- ACTIVITY:
Retype, exactly as they appear below, the lines between the line holding "ATOM 60 C C" and the line holding "ATOM 67 C C", both ends included.

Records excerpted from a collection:

══════

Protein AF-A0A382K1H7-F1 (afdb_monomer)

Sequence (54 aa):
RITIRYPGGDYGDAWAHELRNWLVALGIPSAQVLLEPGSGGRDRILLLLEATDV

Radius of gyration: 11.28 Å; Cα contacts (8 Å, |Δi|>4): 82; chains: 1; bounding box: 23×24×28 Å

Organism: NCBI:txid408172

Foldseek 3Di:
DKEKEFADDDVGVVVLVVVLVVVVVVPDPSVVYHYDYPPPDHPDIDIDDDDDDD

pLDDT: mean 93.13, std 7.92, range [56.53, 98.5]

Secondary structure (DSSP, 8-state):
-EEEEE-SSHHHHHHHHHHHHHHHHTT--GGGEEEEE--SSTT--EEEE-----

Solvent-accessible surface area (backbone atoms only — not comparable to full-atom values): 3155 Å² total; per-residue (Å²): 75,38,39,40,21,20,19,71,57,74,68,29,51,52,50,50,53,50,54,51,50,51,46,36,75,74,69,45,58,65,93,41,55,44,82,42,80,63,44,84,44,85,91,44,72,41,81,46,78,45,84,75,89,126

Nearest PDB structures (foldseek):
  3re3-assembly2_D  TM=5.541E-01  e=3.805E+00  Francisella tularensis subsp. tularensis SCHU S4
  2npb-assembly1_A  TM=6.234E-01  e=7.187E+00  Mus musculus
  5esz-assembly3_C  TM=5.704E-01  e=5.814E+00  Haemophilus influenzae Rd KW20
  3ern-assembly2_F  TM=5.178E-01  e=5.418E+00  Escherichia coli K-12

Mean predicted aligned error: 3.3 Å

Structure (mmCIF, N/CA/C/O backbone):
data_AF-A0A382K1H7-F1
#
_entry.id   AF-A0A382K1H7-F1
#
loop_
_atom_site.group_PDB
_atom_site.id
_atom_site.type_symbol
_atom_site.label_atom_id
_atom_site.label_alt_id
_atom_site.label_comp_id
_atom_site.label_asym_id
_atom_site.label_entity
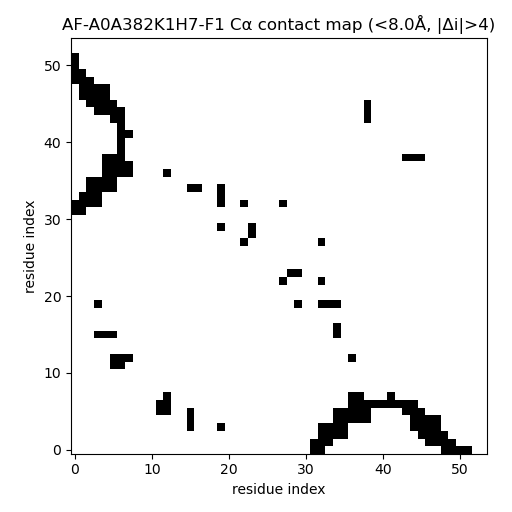_id
_atom_site.label_seq_id
_atom_site.pdbx_PDB_ins_code
_atom_site.Cartn_x
_atom_site.Cartn_y
_atom_site.Cartn_z
_atom_site.occupancy
_atom_site.B_iso_or_equiv
_atom_site.auth_seq_id
_atom_site.auth_comp_id
_atom_site.auth_asym_id
_atom_site.auth_atom_id
_atom_site.pdbx_PDB_model_num
ATOM 1 N N . ARG A 1 1 ? -4.691 8.360 6.510 1.00 94.25 1 ARG A N 1
ATOM 2 C CA . ARG A 1 1 ? -4.807 7.545 5.272 1.00 94.25 1 ARG A CA 1
ATOM 3 C C . ARG A 1 1 ? -3.415 7.290 4.705 1.00 94.25 1 ARG A C 1
ATOM 5 O O . ARG A 1 1 ? -2.550 8.140 4.869 1.00 94.25 1 ARG A O 1
ATOM 12 N N . ILE A 1 2 ? -3.184 6.115 4.113 1.00 97.31 2 ILE A N 1
ATOM 13 C CA . ILE A 1 2 ? -1.902 5.707 3.525 1.00 97.31 2 ILE A CA 1
ATOM 14 C C . ILE A 1 2 ? -2.126 5.365 2.055 1.00 97.31 2 ILE A C 1
ATOM 16 O O . ILE A 1 2 ? -2.943 4.502 1.737 1.00 97.31 2 ILE A O 1
ATOM 20 N N . THR A 1 3 ? -1.369 5.996 1.166 1.00 98.06 3 THR A N 1
ATOM 21 C CA . THR 
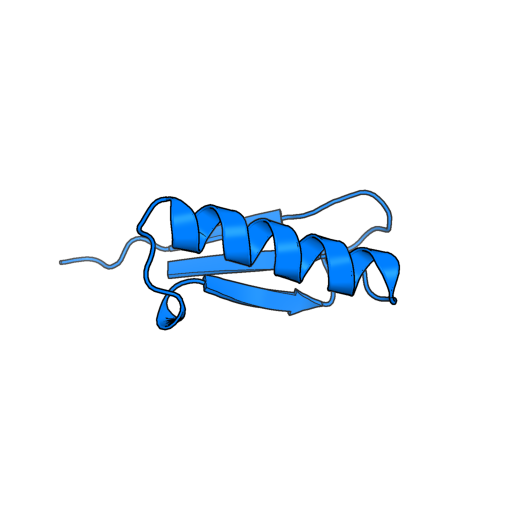A 1 3 ? -1.329 5.627 -0.252 1.00 98.06 3 THR A CA 1
ATOM 22 C C . THR A 1 3 ? 0.048 5.068 -0.585 1.00 98.06 3 THR A C 1
ATOM 24 O O . THR A 1 3 ? 1.060 5.741 -0.390 1.00 98.06 3 THR A O 1
ATOM 27 N N . ILE A 1 4 ? 0.083 3.836 -1.088 1.00 97.88 4 ILE A N 1
ATOM 28 C CA . ILE A 1 4 ? 1.277 3.153 -1.581 1.00 97.88 4 ILE A CA 1
ATOM 29 C C . ILE A 1 4 ? 1.344 3.380 -3.088 1.00 97.88 4 ILE A C 1
ATOM 31 O O . ILE A 1 4 ? 0.550 2.809 -3.838 1.00 97.88 4 ILE A O 1
ATOM 35 N N . ARG A 1 5 ? 2.306 4.188 -3.540 1.00 97.69 5 ARG A N 1
ATOM 36 C CA . ARG A 1 5 ? 2.637 4.277 -4.964 1.00 97.69 5 ARG A CA 1
ATOM 37 C C . ARG A 1 5 ? 3.759 3.333 -5.315 1.00 97.69 5 ARG A C 1
ATOM 39 O O . ARG A 1 5 ? 4.804 3.371 -4.671 1.00 97.69 5 ARG A O 1
ATOM 46 N N . TYR A 1 6 ? 3.570 2.542 -6.360 1.00 97.12 6 TYR A N 1
ATOM 47 C CA . TYR A 1 6 ? 4.478 1.454 -6.709 1.00 97.12 6 TYR A CA 1
ATOM 48 C C . TYR A 1 6 ? 4.823 1.447 -8.212 1.00 97.12 6 TYR A C 1
ATOM 50 O O . TYR A 1 6 ? 4.130 2.089 -9.011 1.00 97.12 6 TYR A O 1
ATOM 58 N N . PRO A 1 7 ? 5.925 0.799 -8.627 1.00 95.06 7 PRO A N 1
ATOM 59 C CA . PRO A 1 7 ? 6.238 0.618 -10.042 1.00 95.06 7 PRO A CA 1
ATOM 60 C C . PRO A 1 7 ? 5.175 -0.265 -10.700 1.00 95.06 7 PRO A C 1
ATOM 62 O O . PRO A 1 7 ? 4.746 -1.236 -10.100 1.00 95.06 7 PRO A O 1
ATOM 65 N N . GLY A 1 8 ? 4.749 0.031 -11.925 1.00 89.88 8 GLY A N 1
ATOM 66 C CA . GLY A 1 8 ? 3.813 -0.857 -12.625 1.00 89.88 8 GLY A CA 1
ATOM 67 C C . GLY A 1 8 ? 4.442 -2.196 -13.035 1.00 89.88 8 GLY A C 1
ATOM 68 O O . GLY A 1 8 ? 5.667 -2.347 -13.036 1.00 89.88 8 GLY A O 1
ATOM 69 N N . GLY A 1 9 ? 3.593 -3.128 -13.468 1.00 91.19 9 GLY A N 1
ATOM 70 C CA . GLY A 1 9 ? 3.983 -4.472 -13.896 1.00 91.19 9 GLY A CA 1
ATOM 71 C C . GLY A 1 9 ? 3.926 -5.486 -12.756 1.00 91.19 9 GLY A C 1
ATO
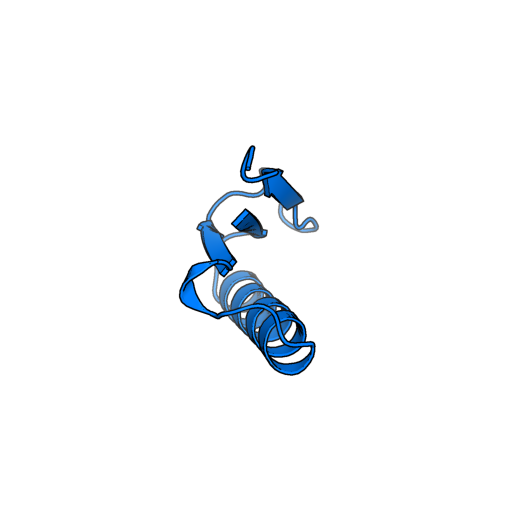M 72 O O . GLY A 1 9 ? 3.946 -5.115 -11.583 1.00 91.19 9 GLY A O 1
ATOM 73 N N . ASP A 1 10 ? 3.904 -6.769 -13.116 1.00 93.12 10 ASP A N 1
ATOM 74 C CA . ASP A 1 10 ? 3.554 -7.879 -12.217 1.00 93.12 10 ASP A CA 1
ATOM 75 C C . ASP A 1 10 ? 4.320 -7.874 -10.890 1.00 93.12 10 ASP A C 1
ATOM 77 O O . ASP A 1 10 ? 3.746 -8.092 -9.824 1.00 93.12 10 ASP A 
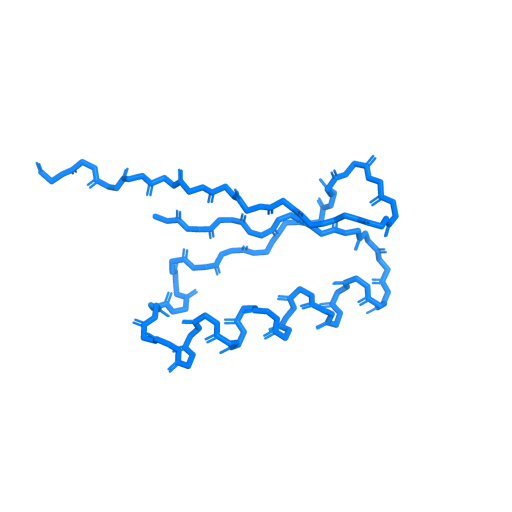O 1
ATOM 81 N N . TYR A 1 11 ? 5.625 -7.591 -10.940 1.00 91.62 11 TYR A N 1
ATOM 82 C CA . TYR A 1 11 ? 6.469 -7.581 -9.746 1.00 91.62 11 TYR A CA 1
ATOM 83 C C . TYR A 1 11 ? 6.122 -6.425 -8.802 1.00 91.62 11 TYR A C 1
ATOM 85 O O . TYR A 1 11 ? 6.088 -6.593 -7.584 1.00 91.62 11 TYR A O 1
ATOM 93 N N . GLY A 1 12 ? 5.844 -5.247 -9.362 1.00 93.38 12 GLY A N 1
ATOM 94 C CA . GLY A 1 12 ? 5.454 -4.084 -8.578 1.00 93.38 12 GLY A CA 1
ATOM 95 C C . GLY A 1 12 ? 4.050 -4.232 -8.000 1.00 93.38 12 GLY A C 1
ATOM 96 O
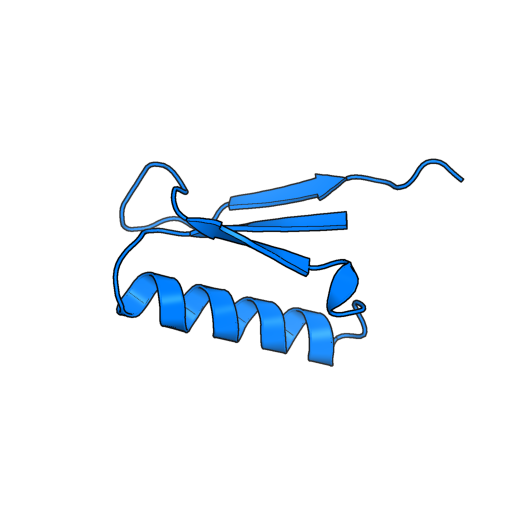 O . GLY A 1 12 ? 3.849 -3.906 -6.831 1.00 93.38 12 GLY A O 1
ATOM 97 N N . ASP A 1 13 ? 3.114 -4.798 -8.768 1.00 94.44 13 ASP A N 1
ATOM 98 C CA . ASP A 1 13 ? 1.775 -5.138 -8.283 1.00 94.44 13 ASP A CA 1
ATOM 99 C C . ASP A 1 13 ? 1.840 -6.138 -7.119 1.00 94.44 13 ASP A C 1
ATOM 101 O O . ASP A 1 13 ? 1.227 -5.902 -6.075 1.00 94.44 13 ASP A O 1
ATOM 105 N N . ALA A 1 14 ? 2.614 -7.220 -7.254 1.00 95.50 14 ALA A N 1
ATOM 106 C CA . ALA A 1 14 ? 2.774 -8.223 -6.201 1.00 95.50 14 ALA A CA 1
ATOM 107 C C . ALA A 1 14 ? 3.331 -7.607 -4.910 1.00 95.50 14 ALA A C 1
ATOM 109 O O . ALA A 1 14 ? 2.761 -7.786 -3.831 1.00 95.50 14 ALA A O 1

══════

- THE ANSWER:
ATOM 60 C C . PRO A 1 7 ? 5.175 -0.265 -10.700 1.00 95.06 7 PRO A C 1
ATOM 62 O O . PRO A 1 7 ? 4.746 -1.236 -10.100 1.00 95.06 7 PRO A O 1
ATOM 65 N N . GLY A 1 8 ? 4.749 0.031 -11.925 1.00 89.88 8 GLY A N 1
ATOM 66 C CA . GLY A 1 8 ? 3.813 -0.857 -12.625 1.00 89.88 8 GLY A CA 1
ATOM 67 C C . GLY A 1 8 ? 4.442 -2.196 -13.035 1.00 89.88 8 GLY A C 1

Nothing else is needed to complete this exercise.